## Records supplied
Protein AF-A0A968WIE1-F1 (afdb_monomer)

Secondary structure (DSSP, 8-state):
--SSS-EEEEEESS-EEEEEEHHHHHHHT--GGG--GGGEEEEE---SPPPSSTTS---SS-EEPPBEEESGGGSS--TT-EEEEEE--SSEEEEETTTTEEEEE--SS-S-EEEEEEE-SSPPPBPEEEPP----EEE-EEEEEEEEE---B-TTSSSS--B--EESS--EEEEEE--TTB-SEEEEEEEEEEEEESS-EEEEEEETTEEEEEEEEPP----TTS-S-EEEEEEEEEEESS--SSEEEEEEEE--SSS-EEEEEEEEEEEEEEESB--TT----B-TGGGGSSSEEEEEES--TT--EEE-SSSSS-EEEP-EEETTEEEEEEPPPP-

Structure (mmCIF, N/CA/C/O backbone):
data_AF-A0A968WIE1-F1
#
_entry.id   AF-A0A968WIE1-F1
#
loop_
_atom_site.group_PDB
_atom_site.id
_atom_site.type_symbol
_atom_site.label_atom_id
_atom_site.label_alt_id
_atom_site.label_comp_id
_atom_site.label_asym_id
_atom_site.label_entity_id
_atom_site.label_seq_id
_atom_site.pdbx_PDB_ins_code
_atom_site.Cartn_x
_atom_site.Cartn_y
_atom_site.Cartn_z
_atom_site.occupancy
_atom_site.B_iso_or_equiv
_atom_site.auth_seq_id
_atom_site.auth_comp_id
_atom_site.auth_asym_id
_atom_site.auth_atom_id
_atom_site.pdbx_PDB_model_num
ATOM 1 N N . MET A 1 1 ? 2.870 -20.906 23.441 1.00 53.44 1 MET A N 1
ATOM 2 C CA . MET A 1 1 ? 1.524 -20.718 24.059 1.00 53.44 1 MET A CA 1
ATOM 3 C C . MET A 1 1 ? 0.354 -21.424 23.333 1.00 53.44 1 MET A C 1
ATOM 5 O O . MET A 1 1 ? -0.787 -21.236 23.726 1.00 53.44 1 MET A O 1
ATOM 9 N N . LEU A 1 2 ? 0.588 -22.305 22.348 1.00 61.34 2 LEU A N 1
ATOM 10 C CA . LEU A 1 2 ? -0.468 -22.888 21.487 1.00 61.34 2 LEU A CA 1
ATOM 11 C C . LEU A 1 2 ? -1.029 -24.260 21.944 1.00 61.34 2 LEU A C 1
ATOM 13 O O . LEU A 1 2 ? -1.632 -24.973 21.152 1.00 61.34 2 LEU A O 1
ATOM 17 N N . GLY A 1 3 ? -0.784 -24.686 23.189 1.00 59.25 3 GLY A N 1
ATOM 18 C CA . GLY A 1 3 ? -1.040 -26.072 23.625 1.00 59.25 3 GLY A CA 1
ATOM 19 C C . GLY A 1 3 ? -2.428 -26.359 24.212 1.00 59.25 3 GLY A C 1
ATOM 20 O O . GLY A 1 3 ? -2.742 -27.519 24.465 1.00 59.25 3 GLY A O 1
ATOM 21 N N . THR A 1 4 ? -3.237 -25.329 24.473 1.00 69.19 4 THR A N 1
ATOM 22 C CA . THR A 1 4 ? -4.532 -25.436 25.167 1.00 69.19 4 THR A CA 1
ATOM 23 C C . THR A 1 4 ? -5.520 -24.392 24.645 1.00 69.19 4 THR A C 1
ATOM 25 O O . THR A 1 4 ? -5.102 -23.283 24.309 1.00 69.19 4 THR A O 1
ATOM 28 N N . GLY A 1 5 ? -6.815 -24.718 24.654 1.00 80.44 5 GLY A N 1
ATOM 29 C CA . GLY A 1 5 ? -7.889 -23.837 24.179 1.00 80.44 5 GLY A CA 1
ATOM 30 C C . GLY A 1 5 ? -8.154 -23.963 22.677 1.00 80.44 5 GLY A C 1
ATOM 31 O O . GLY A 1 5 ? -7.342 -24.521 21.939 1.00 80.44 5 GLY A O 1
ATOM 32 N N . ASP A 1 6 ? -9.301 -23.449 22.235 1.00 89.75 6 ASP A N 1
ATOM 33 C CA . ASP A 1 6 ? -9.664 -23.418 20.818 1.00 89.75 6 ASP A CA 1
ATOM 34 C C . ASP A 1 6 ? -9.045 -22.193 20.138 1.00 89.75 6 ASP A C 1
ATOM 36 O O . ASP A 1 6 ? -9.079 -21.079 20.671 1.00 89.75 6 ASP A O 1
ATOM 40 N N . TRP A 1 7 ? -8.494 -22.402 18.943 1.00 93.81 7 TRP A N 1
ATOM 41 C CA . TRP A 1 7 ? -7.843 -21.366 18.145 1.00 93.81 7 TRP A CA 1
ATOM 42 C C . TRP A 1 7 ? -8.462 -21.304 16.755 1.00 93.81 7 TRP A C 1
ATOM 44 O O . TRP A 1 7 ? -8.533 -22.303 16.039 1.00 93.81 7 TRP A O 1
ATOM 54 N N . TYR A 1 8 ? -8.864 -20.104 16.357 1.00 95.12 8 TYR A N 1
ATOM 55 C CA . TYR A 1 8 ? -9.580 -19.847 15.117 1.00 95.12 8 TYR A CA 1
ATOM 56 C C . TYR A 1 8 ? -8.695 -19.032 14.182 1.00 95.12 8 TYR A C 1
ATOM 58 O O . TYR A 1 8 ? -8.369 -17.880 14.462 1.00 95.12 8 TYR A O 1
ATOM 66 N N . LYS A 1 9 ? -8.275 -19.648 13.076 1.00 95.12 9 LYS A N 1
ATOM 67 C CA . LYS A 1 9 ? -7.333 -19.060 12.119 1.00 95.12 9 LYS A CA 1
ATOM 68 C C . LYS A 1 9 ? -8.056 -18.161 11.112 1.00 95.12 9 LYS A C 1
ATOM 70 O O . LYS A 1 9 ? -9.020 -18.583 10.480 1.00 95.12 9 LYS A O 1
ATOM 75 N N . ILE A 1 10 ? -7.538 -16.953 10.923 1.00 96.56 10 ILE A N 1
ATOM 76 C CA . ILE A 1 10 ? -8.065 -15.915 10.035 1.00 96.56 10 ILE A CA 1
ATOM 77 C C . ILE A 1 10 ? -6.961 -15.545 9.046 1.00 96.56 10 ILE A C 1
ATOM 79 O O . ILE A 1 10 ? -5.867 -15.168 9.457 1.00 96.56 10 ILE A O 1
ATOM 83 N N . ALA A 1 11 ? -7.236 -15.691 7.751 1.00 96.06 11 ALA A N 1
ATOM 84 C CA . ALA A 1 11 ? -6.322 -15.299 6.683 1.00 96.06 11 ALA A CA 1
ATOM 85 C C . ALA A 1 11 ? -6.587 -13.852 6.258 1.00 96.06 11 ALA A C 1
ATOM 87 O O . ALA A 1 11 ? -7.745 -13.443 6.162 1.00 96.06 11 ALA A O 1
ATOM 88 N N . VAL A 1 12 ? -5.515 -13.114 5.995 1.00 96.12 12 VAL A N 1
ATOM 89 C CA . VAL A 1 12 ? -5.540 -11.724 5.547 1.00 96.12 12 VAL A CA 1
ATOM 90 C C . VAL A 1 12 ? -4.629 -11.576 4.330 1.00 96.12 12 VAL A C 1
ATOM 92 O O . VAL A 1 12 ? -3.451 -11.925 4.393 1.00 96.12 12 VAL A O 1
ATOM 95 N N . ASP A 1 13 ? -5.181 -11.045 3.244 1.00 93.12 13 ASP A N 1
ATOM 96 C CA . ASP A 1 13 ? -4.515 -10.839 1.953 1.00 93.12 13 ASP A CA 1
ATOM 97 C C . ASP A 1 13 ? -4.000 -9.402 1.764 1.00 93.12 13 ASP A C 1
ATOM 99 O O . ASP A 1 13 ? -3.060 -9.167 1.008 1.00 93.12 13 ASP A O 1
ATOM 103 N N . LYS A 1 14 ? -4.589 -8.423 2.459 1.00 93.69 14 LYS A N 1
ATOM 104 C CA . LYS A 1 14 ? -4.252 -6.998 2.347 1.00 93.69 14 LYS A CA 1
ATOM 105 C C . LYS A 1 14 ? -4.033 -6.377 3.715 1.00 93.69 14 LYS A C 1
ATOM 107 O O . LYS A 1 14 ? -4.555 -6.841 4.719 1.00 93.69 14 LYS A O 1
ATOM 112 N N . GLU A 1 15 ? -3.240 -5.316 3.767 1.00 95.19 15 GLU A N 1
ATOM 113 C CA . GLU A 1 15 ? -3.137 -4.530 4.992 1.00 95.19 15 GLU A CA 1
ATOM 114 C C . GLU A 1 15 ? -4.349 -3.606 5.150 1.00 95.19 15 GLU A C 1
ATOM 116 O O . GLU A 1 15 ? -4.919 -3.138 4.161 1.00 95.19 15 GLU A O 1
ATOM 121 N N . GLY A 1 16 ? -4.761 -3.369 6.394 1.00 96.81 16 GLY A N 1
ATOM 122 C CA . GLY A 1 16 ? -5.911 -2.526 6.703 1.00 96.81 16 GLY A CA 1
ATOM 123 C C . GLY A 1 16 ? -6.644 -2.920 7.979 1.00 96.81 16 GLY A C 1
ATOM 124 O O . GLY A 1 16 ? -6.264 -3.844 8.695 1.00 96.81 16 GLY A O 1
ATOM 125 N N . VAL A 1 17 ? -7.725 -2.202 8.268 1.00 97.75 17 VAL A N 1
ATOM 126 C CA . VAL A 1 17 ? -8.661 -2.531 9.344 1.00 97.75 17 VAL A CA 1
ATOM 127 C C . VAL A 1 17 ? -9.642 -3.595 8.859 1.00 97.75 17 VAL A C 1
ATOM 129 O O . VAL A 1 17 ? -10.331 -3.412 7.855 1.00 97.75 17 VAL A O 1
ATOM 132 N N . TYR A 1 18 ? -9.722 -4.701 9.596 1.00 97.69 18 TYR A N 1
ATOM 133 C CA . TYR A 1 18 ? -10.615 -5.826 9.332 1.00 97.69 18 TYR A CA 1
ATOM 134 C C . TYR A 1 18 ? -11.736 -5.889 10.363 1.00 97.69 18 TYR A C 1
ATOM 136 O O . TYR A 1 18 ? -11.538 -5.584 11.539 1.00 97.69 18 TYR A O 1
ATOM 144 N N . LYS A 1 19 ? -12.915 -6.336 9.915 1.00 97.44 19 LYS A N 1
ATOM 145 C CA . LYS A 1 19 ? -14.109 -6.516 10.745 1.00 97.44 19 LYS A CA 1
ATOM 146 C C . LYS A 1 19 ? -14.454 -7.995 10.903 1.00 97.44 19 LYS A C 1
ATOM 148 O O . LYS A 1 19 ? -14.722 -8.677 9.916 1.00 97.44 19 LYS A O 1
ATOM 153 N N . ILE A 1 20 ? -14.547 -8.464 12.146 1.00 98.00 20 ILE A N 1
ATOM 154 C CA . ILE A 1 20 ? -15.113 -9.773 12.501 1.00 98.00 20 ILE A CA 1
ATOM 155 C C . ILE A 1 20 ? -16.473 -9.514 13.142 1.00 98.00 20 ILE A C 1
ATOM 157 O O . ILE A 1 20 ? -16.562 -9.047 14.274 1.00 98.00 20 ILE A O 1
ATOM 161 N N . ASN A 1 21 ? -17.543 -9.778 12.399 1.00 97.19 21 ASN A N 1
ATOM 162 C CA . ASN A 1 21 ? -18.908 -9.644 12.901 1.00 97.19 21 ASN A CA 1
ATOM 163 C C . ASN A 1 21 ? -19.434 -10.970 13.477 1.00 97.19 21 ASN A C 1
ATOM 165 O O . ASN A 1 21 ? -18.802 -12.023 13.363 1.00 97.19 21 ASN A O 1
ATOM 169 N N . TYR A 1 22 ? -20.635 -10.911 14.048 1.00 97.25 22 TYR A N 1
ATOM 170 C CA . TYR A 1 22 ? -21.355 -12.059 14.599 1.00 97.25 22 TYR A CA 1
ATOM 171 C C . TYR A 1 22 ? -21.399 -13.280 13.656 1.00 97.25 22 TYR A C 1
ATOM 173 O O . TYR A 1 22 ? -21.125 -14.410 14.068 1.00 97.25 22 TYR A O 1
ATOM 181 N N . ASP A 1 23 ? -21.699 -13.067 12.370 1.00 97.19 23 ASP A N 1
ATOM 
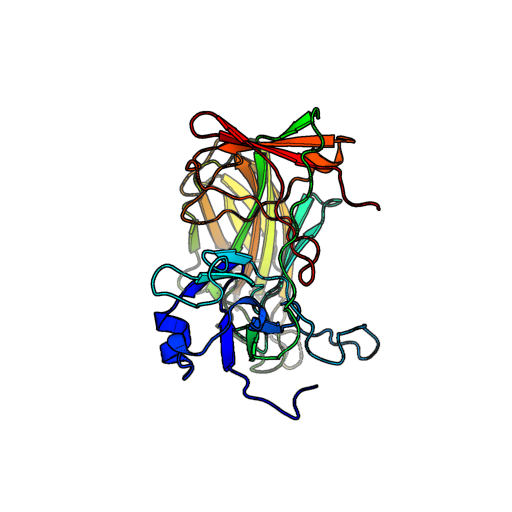182 C CA . ASP A 1 23 ? -21.788 -14.154 11.387 1.00 97.19 23 ASP A CA 1
ATOM 183 C C . ASP A 1 23 ? -20.422 -14.769 11.061 1.00 97.19 23 ASP A C 1
ATOM 185 O O . ASP A 1 23 ? -20.331 -15.971 10.809 1.00 97.19 23 ASP A O 1
ATOM 189 N N . MET A 1 24 ? -19.349 -13.975 11.088 1.00 96.12 24 MET A N 1
ATOM 190 C CA . MET A 1 24 ? -17.988 -14.479 10.921 1.00 96.12 24 MET A CA 1
ATOM 191 C C . MET A 1 24 ? -17.578 -15.364 12.102 1.00 96.12 24 MET A C 1
ATOM 193 O O . MET A 1 24 ? -17.036 -16.443 11.877 1.00 96.12 24 MET A O 1
ATOM 197 N N . LEU A 1 25 ? -17.905 -14.981 13.342 1.00 95.56 25 LEU A N 1
ATOM 198 C CA . LEU A 1 25 ? -17.670 -15.838 14.512 1.00 95.56 25 LEU A CA 1
ATOM 199 C C . LEU A 1 25 ? -18.397 -17.186 14.375 1.00 95.56 25 LEU A C 1
ATOM 201 O O . LEU A 1 25 ? -17.788 -18.234 14.585 1.00 95.56 25 LEU A O 1
ATOM 205 N N . LYS A 1 26 ? -19.657 -17.181 13.915 1.00 95.81 26 LYS A N 1
ATOM 206 C CA . LYS A 1 26 ? -20.387 -18.426 13.607 1.00 95.81 26 LYS A CA 1
ATOM 207 C C . LYS A 1 26 ? -19.696 -19.276 12.550 1.00 95.81 26 LYS A C 1
ATOM 209 O O . LYS A 1 26 ? -19.606 -20.490 12.712 1.00 95.81 26 LYS A O 1
ATOM 214 N N . LYS A 1 27 ? -19.200 -18.659 11.474 1.00 95.50 27 LYS A N 1
ATOM 215 C CA . LYS A 1 27 ? -18.466 -19.366 10.410 1.00 95.50 27 LYS A CA 1
ATOM 216 C C . LYS A 1 27 ? -17.155 -19.975 10.902 1.00 95.50 27 LYS A C 1
ATOM 218 O O . LYS A 1 27 ? -16.770 -21.026 10.402 1.00 95.50 27 LYS A O 1
ATOM 223 N N . LEU A 1 28 ? -16.499 -19.347 11.878 1.00 93.00 28 LEU A N 1
ATOM 224 C CA . LEU A 1 28 ? -15.309 -19.895 12.532 1.00 93.00 28 LEU A CA 1
ATOM 225 C C . LEU A 1 28 ? -15.635 -21.097 13.438 1.00 93.00 28 LEU A C 1
ATOM 227 O O . LEU A 1 28 ? -14.724 -21.825 13.813 1.00 93.00 28 LEU A O 1
ATOM 231 N N . GLY A 1 29 ? -16.911 -21.348 13.750 1.00 92.94 29 GLY A N 1
ATOM 232 C CA . GLY A 1 29 ? -17.352 -22.449 14.612 1.00 92.94 29 GLY A CA 1
ATOM 233 C C . GLY A 1 29 ? -17.619 -22.041 16.061 1.00 92.94 29 GLY A C 1
ATOM 234 O O . GLY A 1 29 ? -17.922 -22.899 16.887 1.00 92.94 29 GLY A O 1
ATOM 235 N N . LEU A 1 30 ? -17.551 -20.743 16.371 1.00 93.06 30 LEU A N 1
ATOM 236 C CA . LEU A 1 30 ? -17.947 -20.204 17.668 1.00 93.06 30 LEU A CA 1
ATOM 237 C C . LEU A 1 30 ? -19.467 -20.049 17.748 1.00 93.06 30 LEU A C 1
ATOM 239 O O . LEU A 1 30 ? -20.133 -19.734 16.764 1.00 93.06 30 LEU A O 1
ATOM 243 N N . ASP A 1 31 ? -20.013 -20.209 18.951 1.00 93.25 31 ASP A N 1
ATOM 244 C CA . ASP A 1 31 ? -21.378 -19.799 19.280 1.00 93.25 31 ASP A CA 1
ATOM 245 C C . ASP A 1 31 ? -21.322 -18.400 19.911 1.00 93.25 31 ASP A C 1
ATOM 247 O O . ASP A 1 31 ? -21.006 -18.302 21.101 1.00 93.25 31 ASP A O 1
ATOM 251 N N . PRO A 1 32 ? -21.612 -17.308 19.169 1.00 92.62 32 PRO A N 1
ATOM 252 C CA . PRO A 1 32 ? -21.415 -15.962 19.701 1.00 92.62 32 PRO A CA 1
ATOM 253 C C . PRO A 1 32 ? -22.307 -15.666 20.911 1.00 92.62 32 PRO A C 1
ATOM 255 O O . PRO A 1 32 ? -21.944 -14.854 21.748 1.00 92.62 32 PRO A O 1
ATOM 258 N N . SER A 1 33 ? -23.429 -16.383 21.070 1.00 89.50 33 SER A N 1
ATOM 259 C CA . SER A 1 33 ? -24.319 -16.223 22.230 1.00 89.50 33 SER A CA 1
ATOM 260 C C . SER A 1 33 ? -23.678 -16.649 23.558 1.00 89.50 33 SER A C 1
ATOM 262 O O . SER A 1 33 ? -24.176 -16.303 24.628 1.00 89.50 33 SER A O 1
ATOM 264 N N . LYS A 1 34 ? -22.572 -17.399 23.490 1.00 90.62 34 LYS A N 1
ATOM 265 C CA . LYS A 1 34 ? -21.766 -17.836 24.636 1.00 90.62 34 LYS A CA 1
ATOM 266 C C . LYS A 1 34 ? -20.447 -17.077 24.753 1.00 90.62 34 LYS A C 1
ATOM 268 O O . LYS A 1 34 ? -19.674 -17.348 25.671 1.00 90.62 34 LYS A O 1
ATOM 273 N N . VAL A 1 35 ? -20.161 -16.174 23.819 1.00 93.56 35 VAL A N 1
ATOM 274 C CA . VAL A 1 35 ? -18.939 -15.378 23.834 1.00 93.56 35 VAL A CA 1
ATOM 275 C C . VAL A 1 35 ? -19.150 -14.197 24.768 1.00 93.56 35 VAL A C 1
ATOM 277 O O . VAL A 1 35 ? -20.053 -13.391 24.571 1.00 93.56 35 VAL A O 1
ATOM 280 N N . ILE A 1 36 ? -18.285 -14.094 25.773 1.00 95.19 36 ILE A N 1
ATOM 281 C CA . ILE A 1 36 ? -18.135 -12.882 26.576 1.00 95.19 36 ILE A CA 1
ATOM 282 C C . ILE A 1 36 ? -17.121 -11.999 25.834 1.00 95.19 36 ILE A C 1
ATOM 284 O O . ILE A 1 36 ? -15.970 -12.423 25.696 1.00 95.19 36 ILE A O 1
ATOM 288 N N . PRO A 1 37 ? -17.493 -10.808 25.333 1.00 96.25 37 PRO A N 1
ATOM 289 C CA . PRO A 1 37 ? -16.604 -10.014 24.483 1.00 96.25 37 PRO A CA 1
ATOM 290 C C . PRO A 1 37 ? -15.255 -9.662 25.130 1.00 96.25 37 PRO A C 1
ATOM 292 O O . PRO A 1 37 ? -14.219 -9.701 24.460 1.00 96.25 37 PRO A O 1
ATOM 295 N N . SER A 1 38 ? -15.226 -9.406 26.446 1.00 96.06 38 SER A N 1
ATOM 296 C CA . SER A 1 38 ? -13.988 -9.118 27.194 1.00 96.06 38 SER A CA 1
ATOM 297 C C . SER A 1 38 ? -12.938 -10.226 27.076 1.00 96.06 38 SER A C 1
ATOM 299 O O . SER A 1 38 ? -11.747 -9.944 27.138 1.00 96.06 38 SER A O 1
ATOM 301 N N . ASN A 1 39 ? -13.380 -11.463 26.852 1.00 96.06 39 ASN A N 1
ATOM 302 C CA . ASN A 1 39 ? -12.557 -12.672 26.826 1.00 96.06 39 ASN A CA 1
ATOM 303 C C . ASN A 1 39 ? -11.982 -12.979 25.439 1.00 96.06 39 ASN A C 1
ATOM 305 O O . ASN A 1 39 ? -11.347 -14.016 25.251 1.00 96.06 39 ASN A O 1
ATOM 309 N N . ILE A 1 40 ? -12.256 -12.134 24.443 1.00 97.25 40 ILE A N 1
ATOM 310 C CA . ILE A 1 40 ? -11.736 -12.308 23.091 1.00 97.25 40 ILE A CA 1
ATOM 311 C C . ILE A 1 40 ? -10.306 -11.782 23.030 1.00 97.25 40 ILE A C 1
ATOM 313 O O . ILE A 1 40 ? -10.054 -10.608 23.313 1.00 97.25 40 ILE A O 1
ATOM 317 N N . HIS A 1 41 ? -9.404 -12.652 22.585 1.00 97.69 41 HIS A N 1
ATOM 318 C CA . HIS A 1 41 ? -8.021 -12.327 22.275 1.00 97.69 41 HIS A CA 1
ATOM 319 C C . HIS A 1 41 ? -7.754 -12.568 20.794 1.00 97.69 41 HIS A C 1
ATOM 321 O O . HIS A 1 41 ? -8.286 -13.508 20.193 1.00 97.69 41 HIS A O 1
ATOM 327 N N . LEU A 1 42 ? -6.881 -11.746 20.221 1.00 98.06 42 LEU A N 1
ATOM 328 C CA . LEU A 1 42 ? -6.383 -11.921 18.867 1.00 98.06 42 LEU A CA 1
ATOM 329 C C . LEU A 1 42 ? -4.861 -11.950 18.903 1.00 98.06 42 LEU A C 1
ATOM 331 O O . LEU A 1 42 ? -4.236 -11.073 19.489 1.00 98.06 42 LEU A O 1
ATOM 335 N N . TYR A 1 43 ? -4.274 -12.947 18.259 1.00 97.69 43 TYR A N 1
ATOM 336 C CA . TYR A 1 43 ? -2.833 -13.125 18.187 1.00 97.69 43 TYR A CA 1
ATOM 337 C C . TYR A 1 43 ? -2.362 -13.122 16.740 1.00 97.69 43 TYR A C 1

## Your task
Reproduce exactly the line containing "ATOM 302 C CA" and all lines after it through the end of the listing above; leave out every earlier line.

## The completed task
ATOM 302 C CA . ASN A 1 39 ? -12.557 -12.672 26.826 1.00 96.06 39 ASN A CA 1
ATOM 303 C C . ASN A 1 39 ? -11.982 -12.979 25.439 1.00 96.06 39 ASN A C 1
ATOM 305 O O . ASN A 1 39 ? -11.347 -14.016 25.251 1.00 96.06 39 ASN A O 1
ATOM 309 N N . ILE A 1 40 ? -12.256 -12.134 24.443 1.00 97.25 40 ILE A N 1
ATOM 310 C CA . ILE A 1 40 ? -11.736 -12.308 23.091 1.00 97.25 40 ILE A CA 1
ATOM 311 C C . ILE A 1 40 ? -10.306 -11.782 23.030 1.00 97.25 40 ILE A C 1
ATOM 313 O O . ILE A 1 40 ? -10.054 -10.608 23.313 1.00 97.25 40 ILE A O 1
ATOM 317 N N . HIS A 1 41 ? -9.404 -12.652 22.585 1.00 97.69 41 HIS A N 1
ATOM 318 C CA . HIS A 1 41 ? -8.021 -12.327 22.275 1.00 97.69 41 HIS A CA 1
ATOM 319 C C . HIS A 1 41 ? -7.754 -12.568 20.794 1.00 97.69 41 HIS A C 1
ATOM 321 O O . HIS A 1 41 ? -8.286 -13.508 20.193 1.00 97.69 41 HIS A O 1
ATOM 327 N N . LEU A 1 42 ? -6.881 -11.746 20.221 1.00 98.06 42 LEU A N 1
ATOM 328 C CA . LEU A 1 42 ? -6.383 -11.921 18.867 1.00 98.06 42 LEU A CA 1
ATOM 329 C C . LEU A 1 42 ? -4.861 -11.950 18.903 1.00 98.06 42 LEU A C 1
ATOM 331 O O . LEU A 1 42 ? -4.236 -11.073 19.489 1.00 98.06 42 LEU A O 1
ATOM 335 N N . TYR A 1 43 ? -4.274 -12.947 18.259 1.00 97.69 43 TYR A N 1
ATOM 336 C CA . TYR A 1 43 ? -2.833 -13.125 18.187 1.00 97.69 43 TYR A CA 1
ATOM 337 C C . TYR A 1 43 ? -2.362 -13.122 16.740 1.00 97.69 43 TYR A C 1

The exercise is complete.